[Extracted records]
☆ ☆ ☆ ☆

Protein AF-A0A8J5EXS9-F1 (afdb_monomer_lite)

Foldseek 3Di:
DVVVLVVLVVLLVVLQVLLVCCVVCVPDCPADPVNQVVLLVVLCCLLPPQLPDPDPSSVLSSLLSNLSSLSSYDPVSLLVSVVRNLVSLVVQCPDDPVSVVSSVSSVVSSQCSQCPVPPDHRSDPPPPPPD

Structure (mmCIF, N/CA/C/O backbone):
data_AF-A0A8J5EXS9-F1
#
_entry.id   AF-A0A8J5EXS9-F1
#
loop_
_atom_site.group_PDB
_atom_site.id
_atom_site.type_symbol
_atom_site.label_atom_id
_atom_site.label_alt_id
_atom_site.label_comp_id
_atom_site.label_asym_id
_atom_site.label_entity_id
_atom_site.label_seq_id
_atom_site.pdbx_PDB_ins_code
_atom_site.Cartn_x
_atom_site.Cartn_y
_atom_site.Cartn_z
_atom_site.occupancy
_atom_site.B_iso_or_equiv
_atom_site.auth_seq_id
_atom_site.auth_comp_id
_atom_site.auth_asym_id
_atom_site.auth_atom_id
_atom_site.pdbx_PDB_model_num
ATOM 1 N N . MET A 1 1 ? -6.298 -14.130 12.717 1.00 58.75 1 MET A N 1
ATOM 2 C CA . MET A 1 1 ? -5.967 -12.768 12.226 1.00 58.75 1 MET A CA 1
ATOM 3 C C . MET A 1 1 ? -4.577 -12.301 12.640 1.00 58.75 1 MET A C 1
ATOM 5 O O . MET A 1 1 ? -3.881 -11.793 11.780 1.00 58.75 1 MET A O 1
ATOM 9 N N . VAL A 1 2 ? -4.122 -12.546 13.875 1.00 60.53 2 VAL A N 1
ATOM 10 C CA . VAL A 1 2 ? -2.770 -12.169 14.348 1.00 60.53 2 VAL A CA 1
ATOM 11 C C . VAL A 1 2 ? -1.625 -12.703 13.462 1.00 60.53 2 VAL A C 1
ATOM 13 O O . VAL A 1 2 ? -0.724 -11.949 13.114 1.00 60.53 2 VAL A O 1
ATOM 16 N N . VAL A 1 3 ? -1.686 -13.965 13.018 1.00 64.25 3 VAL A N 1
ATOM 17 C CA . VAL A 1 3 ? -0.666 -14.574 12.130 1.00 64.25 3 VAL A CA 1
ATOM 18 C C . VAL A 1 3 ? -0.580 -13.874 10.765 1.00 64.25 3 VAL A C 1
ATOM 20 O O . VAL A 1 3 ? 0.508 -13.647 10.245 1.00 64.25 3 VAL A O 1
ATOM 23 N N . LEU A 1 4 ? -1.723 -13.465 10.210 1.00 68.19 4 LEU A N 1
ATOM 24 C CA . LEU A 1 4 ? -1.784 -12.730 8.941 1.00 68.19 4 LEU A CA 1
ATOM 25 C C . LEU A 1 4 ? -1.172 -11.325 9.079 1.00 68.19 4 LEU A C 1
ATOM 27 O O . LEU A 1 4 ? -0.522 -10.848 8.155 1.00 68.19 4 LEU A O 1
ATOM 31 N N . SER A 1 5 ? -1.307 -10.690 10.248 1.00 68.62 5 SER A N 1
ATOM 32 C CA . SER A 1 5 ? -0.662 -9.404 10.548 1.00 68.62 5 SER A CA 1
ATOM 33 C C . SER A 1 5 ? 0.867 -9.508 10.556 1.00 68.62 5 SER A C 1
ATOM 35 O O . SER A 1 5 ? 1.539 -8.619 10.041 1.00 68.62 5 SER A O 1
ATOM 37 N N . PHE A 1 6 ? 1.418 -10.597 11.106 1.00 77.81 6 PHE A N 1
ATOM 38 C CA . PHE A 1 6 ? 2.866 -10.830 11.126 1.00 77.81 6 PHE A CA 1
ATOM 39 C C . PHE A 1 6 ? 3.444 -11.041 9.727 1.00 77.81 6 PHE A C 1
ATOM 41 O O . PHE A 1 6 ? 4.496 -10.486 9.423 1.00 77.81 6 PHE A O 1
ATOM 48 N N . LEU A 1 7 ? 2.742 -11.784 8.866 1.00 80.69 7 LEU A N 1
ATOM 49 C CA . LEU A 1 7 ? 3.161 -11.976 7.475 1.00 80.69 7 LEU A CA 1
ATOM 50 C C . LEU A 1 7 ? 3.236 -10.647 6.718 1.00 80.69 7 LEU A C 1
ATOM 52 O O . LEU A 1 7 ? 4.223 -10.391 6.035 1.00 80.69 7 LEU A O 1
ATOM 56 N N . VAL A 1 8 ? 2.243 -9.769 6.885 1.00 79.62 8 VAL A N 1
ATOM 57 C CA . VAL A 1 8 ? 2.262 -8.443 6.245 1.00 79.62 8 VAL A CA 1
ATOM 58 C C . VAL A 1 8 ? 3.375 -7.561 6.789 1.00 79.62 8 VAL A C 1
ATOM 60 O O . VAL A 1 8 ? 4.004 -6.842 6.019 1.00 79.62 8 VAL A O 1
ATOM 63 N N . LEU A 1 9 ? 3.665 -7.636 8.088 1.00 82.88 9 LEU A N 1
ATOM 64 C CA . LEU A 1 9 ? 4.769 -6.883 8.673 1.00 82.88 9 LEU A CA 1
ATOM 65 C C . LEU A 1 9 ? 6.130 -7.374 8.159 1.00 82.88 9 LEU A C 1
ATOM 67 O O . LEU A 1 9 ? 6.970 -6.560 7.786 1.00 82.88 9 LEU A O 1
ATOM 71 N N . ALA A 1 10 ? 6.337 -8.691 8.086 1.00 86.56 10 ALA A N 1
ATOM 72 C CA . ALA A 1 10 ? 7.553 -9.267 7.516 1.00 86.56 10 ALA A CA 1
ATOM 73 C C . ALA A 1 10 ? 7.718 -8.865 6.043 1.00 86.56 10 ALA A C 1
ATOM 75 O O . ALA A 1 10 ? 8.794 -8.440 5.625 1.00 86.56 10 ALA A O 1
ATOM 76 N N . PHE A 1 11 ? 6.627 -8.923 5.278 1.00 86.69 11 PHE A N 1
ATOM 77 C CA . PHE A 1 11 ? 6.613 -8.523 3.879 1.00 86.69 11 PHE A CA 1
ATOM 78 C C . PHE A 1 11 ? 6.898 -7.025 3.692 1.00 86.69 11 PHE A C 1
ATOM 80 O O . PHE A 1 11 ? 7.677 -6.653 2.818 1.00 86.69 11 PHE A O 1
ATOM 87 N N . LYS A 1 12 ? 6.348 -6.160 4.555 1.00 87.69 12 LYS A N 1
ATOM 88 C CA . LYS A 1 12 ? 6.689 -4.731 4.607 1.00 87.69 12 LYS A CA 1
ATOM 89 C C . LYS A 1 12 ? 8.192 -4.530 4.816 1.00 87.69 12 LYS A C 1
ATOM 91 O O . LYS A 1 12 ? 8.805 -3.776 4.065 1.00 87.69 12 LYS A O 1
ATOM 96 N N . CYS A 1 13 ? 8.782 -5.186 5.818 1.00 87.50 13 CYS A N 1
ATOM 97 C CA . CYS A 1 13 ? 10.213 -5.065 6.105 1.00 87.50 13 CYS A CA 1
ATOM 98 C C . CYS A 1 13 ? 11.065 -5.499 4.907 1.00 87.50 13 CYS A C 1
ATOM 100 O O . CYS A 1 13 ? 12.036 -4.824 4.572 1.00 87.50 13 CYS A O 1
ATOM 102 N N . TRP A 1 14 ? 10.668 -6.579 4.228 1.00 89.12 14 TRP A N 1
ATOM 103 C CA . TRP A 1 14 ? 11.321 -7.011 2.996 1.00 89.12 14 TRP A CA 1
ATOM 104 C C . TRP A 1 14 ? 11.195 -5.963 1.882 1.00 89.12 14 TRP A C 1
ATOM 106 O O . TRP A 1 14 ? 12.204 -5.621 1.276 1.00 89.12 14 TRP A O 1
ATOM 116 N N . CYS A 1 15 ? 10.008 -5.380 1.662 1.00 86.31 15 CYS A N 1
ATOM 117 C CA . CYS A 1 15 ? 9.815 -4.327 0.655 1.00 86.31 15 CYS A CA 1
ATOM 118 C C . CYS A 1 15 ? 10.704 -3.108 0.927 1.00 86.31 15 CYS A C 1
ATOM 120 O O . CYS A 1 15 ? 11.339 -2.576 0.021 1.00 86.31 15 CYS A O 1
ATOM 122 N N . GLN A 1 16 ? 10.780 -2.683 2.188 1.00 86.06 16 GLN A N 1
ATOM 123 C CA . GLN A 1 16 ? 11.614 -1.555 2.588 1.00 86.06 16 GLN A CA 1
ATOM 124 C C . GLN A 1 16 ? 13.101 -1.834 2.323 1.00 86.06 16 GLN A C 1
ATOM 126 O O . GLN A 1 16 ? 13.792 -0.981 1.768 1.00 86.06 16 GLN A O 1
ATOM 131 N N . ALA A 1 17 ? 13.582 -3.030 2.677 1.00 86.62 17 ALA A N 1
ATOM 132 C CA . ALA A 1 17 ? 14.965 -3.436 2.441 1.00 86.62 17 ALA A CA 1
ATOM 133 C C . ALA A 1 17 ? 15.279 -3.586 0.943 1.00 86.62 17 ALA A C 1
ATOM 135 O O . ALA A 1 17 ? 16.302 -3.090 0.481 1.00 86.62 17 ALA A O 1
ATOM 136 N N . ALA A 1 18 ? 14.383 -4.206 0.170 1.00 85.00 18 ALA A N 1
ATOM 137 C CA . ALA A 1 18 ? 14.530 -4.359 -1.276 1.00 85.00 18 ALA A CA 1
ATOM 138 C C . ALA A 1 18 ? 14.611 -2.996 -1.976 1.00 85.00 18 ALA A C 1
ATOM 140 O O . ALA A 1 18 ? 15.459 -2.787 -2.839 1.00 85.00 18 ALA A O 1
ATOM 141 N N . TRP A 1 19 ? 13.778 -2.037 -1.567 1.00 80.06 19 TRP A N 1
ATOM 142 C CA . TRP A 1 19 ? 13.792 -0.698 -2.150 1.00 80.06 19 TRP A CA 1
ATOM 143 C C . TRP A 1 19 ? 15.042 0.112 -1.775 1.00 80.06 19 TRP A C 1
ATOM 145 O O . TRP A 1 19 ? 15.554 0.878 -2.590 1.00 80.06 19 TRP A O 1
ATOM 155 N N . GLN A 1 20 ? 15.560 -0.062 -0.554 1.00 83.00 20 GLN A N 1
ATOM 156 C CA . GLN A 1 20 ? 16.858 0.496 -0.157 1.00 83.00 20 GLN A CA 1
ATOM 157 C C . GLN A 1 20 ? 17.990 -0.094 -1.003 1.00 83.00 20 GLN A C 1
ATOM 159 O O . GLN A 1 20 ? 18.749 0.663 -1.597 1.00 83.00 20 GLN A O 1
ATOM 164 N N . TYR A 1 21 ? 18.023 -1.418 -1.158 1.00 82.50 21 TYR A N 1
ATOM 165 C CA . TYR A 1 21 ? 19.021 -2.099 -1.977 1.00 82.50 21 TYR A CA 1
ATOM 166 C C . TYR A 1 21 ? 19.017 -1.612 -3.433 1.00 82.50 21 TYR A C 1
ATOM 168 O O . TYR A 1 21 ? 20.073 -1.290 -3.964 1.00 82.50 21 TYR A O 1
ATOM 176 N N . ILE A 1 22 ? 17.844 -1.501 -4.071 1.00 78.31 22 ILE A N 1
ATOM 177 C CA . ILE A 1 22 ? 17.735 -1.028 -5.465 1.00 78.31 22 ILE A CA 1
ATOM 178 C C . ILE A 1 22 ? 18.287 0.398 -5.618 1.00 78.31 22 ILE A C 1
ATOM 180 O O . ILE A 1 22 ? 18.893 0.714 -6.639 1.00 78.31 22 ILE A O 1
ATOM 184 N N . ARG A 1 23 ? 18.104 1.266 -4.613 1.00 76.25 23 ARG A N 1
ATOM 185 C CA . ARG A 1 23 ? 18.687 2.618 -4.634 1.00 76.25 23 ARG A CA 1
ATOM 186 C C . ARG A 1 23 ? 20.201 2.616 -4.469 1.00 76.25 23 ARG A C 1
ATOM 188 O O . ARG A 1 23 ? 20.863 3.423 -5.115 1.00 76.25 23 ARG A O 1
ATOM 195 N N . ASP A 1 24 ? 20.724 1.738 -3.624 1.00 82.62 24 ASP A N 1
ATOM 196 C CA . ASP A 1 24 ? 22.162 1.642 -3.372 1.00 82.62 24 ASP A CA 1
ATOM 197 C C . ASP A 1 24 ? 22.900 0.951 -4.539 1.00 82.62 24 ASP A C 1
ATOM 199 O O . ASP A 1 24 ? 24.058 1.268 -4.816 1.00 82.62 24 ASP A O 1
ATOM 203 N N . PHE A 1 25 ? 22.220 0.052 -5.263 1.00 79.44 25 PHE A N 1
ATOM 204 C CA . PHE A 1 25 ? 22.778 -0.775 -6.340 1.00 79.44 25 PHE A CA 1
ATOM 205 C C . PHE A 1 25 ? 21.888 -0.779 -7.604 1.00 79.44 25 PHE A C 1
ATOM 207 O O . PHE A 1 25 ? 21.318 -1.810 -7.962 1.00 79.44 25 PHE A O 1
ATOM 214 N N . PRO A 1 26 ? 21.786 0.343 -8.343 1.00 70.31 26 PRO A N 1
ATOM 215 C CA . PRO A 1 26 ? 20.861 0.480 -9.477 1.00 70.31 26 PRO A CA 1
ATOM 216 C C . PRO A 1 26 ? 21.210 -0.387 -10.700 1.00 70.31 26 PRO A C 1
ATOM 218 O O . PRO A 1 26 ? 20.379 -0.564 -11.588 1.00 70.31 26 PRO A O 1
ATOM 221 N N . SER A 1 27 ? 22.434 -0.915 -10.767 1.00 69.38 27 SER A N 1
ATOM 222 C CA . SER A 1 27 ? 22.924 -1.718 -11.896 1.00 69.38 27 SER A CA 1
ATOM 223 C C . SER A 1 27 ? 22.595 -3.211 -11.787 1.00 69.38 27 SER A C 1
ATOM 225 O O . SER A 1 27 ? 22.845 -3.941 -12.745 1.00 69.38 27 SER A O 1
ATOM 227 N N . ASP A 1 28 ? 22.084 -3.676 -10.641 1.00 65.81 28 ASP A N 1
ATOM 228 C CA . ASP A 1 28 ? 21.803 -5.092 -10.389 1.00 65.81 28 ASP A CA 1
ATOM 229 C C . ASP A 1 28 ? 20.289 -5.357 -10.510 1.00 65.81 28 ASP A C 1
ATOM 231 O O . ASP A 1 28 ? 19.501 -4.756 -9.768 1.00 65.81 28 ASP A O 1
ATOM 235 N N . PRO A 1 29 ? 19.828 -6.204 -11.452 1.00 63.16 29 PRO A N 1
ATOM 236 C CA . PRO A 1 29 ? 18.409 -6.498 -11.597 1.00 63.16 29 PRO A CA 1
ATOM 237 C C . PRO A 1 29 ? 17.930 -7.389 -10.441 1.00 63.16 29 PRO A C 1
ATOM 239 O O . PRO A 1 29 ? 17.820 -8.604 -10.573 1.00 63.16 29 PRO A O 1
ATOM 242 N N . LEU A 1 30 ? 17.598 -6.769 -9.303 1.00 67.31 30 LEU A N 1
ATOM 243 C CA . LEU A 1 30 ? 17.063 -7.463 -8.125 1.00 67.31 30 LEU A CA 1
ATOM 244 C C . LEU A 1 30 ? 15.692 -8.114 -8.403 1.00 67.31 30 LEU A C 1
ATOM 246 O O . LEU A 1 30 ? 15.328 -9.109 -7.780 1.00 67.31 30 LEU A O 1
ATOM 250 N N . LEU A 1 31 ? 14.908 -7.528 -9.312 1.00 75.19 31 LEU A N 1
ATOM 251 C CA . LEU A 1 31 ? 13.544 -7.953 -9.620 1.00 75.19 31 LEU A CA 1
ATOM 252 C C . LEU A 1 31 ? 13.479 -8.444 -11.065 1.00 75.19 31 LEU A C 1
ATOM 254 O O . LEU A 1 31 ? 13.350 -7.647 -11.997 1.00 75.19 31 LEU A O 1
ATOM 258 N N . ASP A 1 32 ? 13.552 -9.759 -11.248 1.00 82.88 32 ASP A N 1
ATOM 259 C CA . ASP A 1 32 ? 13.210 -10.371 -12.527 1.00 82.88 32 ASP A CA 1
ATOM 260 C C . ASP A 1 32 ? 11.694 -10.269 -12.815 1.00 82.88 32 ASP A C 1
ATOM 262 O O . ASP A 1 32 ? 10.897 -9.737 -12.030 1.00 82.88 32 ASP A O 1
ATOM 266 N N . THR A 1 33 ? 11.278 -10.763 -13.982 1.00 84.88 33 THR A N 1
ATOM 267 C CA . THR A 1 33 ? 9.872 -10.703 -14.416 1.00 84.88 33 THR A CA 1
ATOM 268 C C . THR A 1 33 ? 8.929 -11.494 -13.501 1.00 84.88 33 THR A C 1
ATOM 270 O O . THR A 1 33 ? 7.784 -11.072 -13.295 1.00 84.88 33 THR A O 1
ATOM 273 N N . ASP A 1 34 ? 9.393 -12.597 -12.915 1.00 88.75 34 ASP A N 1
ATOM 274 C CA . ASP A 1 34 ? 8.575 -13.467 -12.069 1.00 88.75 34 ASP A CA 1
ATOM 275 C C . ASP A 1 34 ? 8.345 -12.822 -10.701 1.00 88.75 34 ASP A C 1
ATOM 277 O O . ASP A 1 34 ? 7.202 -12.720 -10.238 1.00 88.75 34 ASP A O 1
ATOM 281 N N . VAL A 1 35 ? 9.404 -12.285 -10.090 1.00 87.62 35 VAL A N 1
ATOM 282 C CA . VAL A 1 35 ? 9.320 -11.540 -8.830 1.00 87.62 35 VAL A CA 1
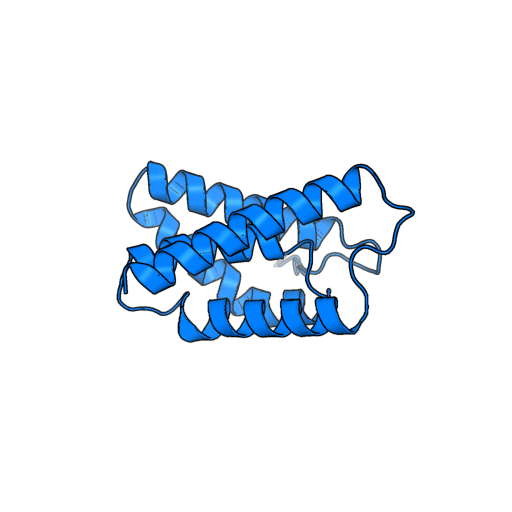ATOM 283 C C . VAL A 1 35 ? 8.454 -10.296 -9.014 1.00 87.62 35 VAL A C 1
ATOM 285 O O . VAL A 1 35 ? 7.581 -10.027 -8.190 1.00 87.62 35 VAL A O 1
ATOM 288 N N . MET A 1 36 ? 8.608 -9.563 -10.118 1.00 86.94 36 MET A N 1
ATOM 289 C CA . MET A 1 36 ? 7.773 -8.394 -10.405 1.00 86.94 36 MET A CA 1
ATOM 290 C C . MET A 1 36 ? 6.286 -8.764 -10.554 1.00 86.94 36 MET A C 1
ATOM 292 O O . MET A 1 36 ? 5.410 -8.069 -10.032 1.00 86.94 36 MET A O 1
ATOM 296 N N . SER A 1 37 ? 5.981 -9.884 -11.213 1.00 91.44 37 SER A N 1
ATOM 297 C CA . SER A 1 37 ? 4.610 -10.395 -11.358 1.00 91.44 37 SER A CA 1
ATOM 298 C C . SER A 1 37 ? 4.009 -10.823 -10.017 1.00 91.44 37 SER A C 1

☆ ☆ ☆ ☆

• Task objective: All that is needed is the exact run of lines above from the line containing "ATOM 180 O O" through the line containing "ATOM 195 N N", both of them included.

• The answer:
ATOM 180 O O . ILE A 1 22 ? 18.893 0.714 -6.639 1.00 78.31 22 ILE A O 1
ATOM 184 N N . ARG A 1 23 ? 18.104 1.266 -4.613 1.00 76.25 23 ARG A N 1
ATOM 185 C CA . ARG A 1 23 ? 18.687 2.618 -4.634 1.00 76.25 23 ARG A CA 1
ATOM 186 C C . ARG A 1 23 ? 20.201 2.616 -4.469 1.00 76.25 23 ARG A C 1
ATOM 188 O O . ARG A 1 23 ? 20.863 3.423 -5.115 1.00 76.25 23 ARG A O 1
ATOM 195 N N . ASP A 1 24 ? 20.724 1.738 -3.624 1.00 82.62 24 ASP A N 1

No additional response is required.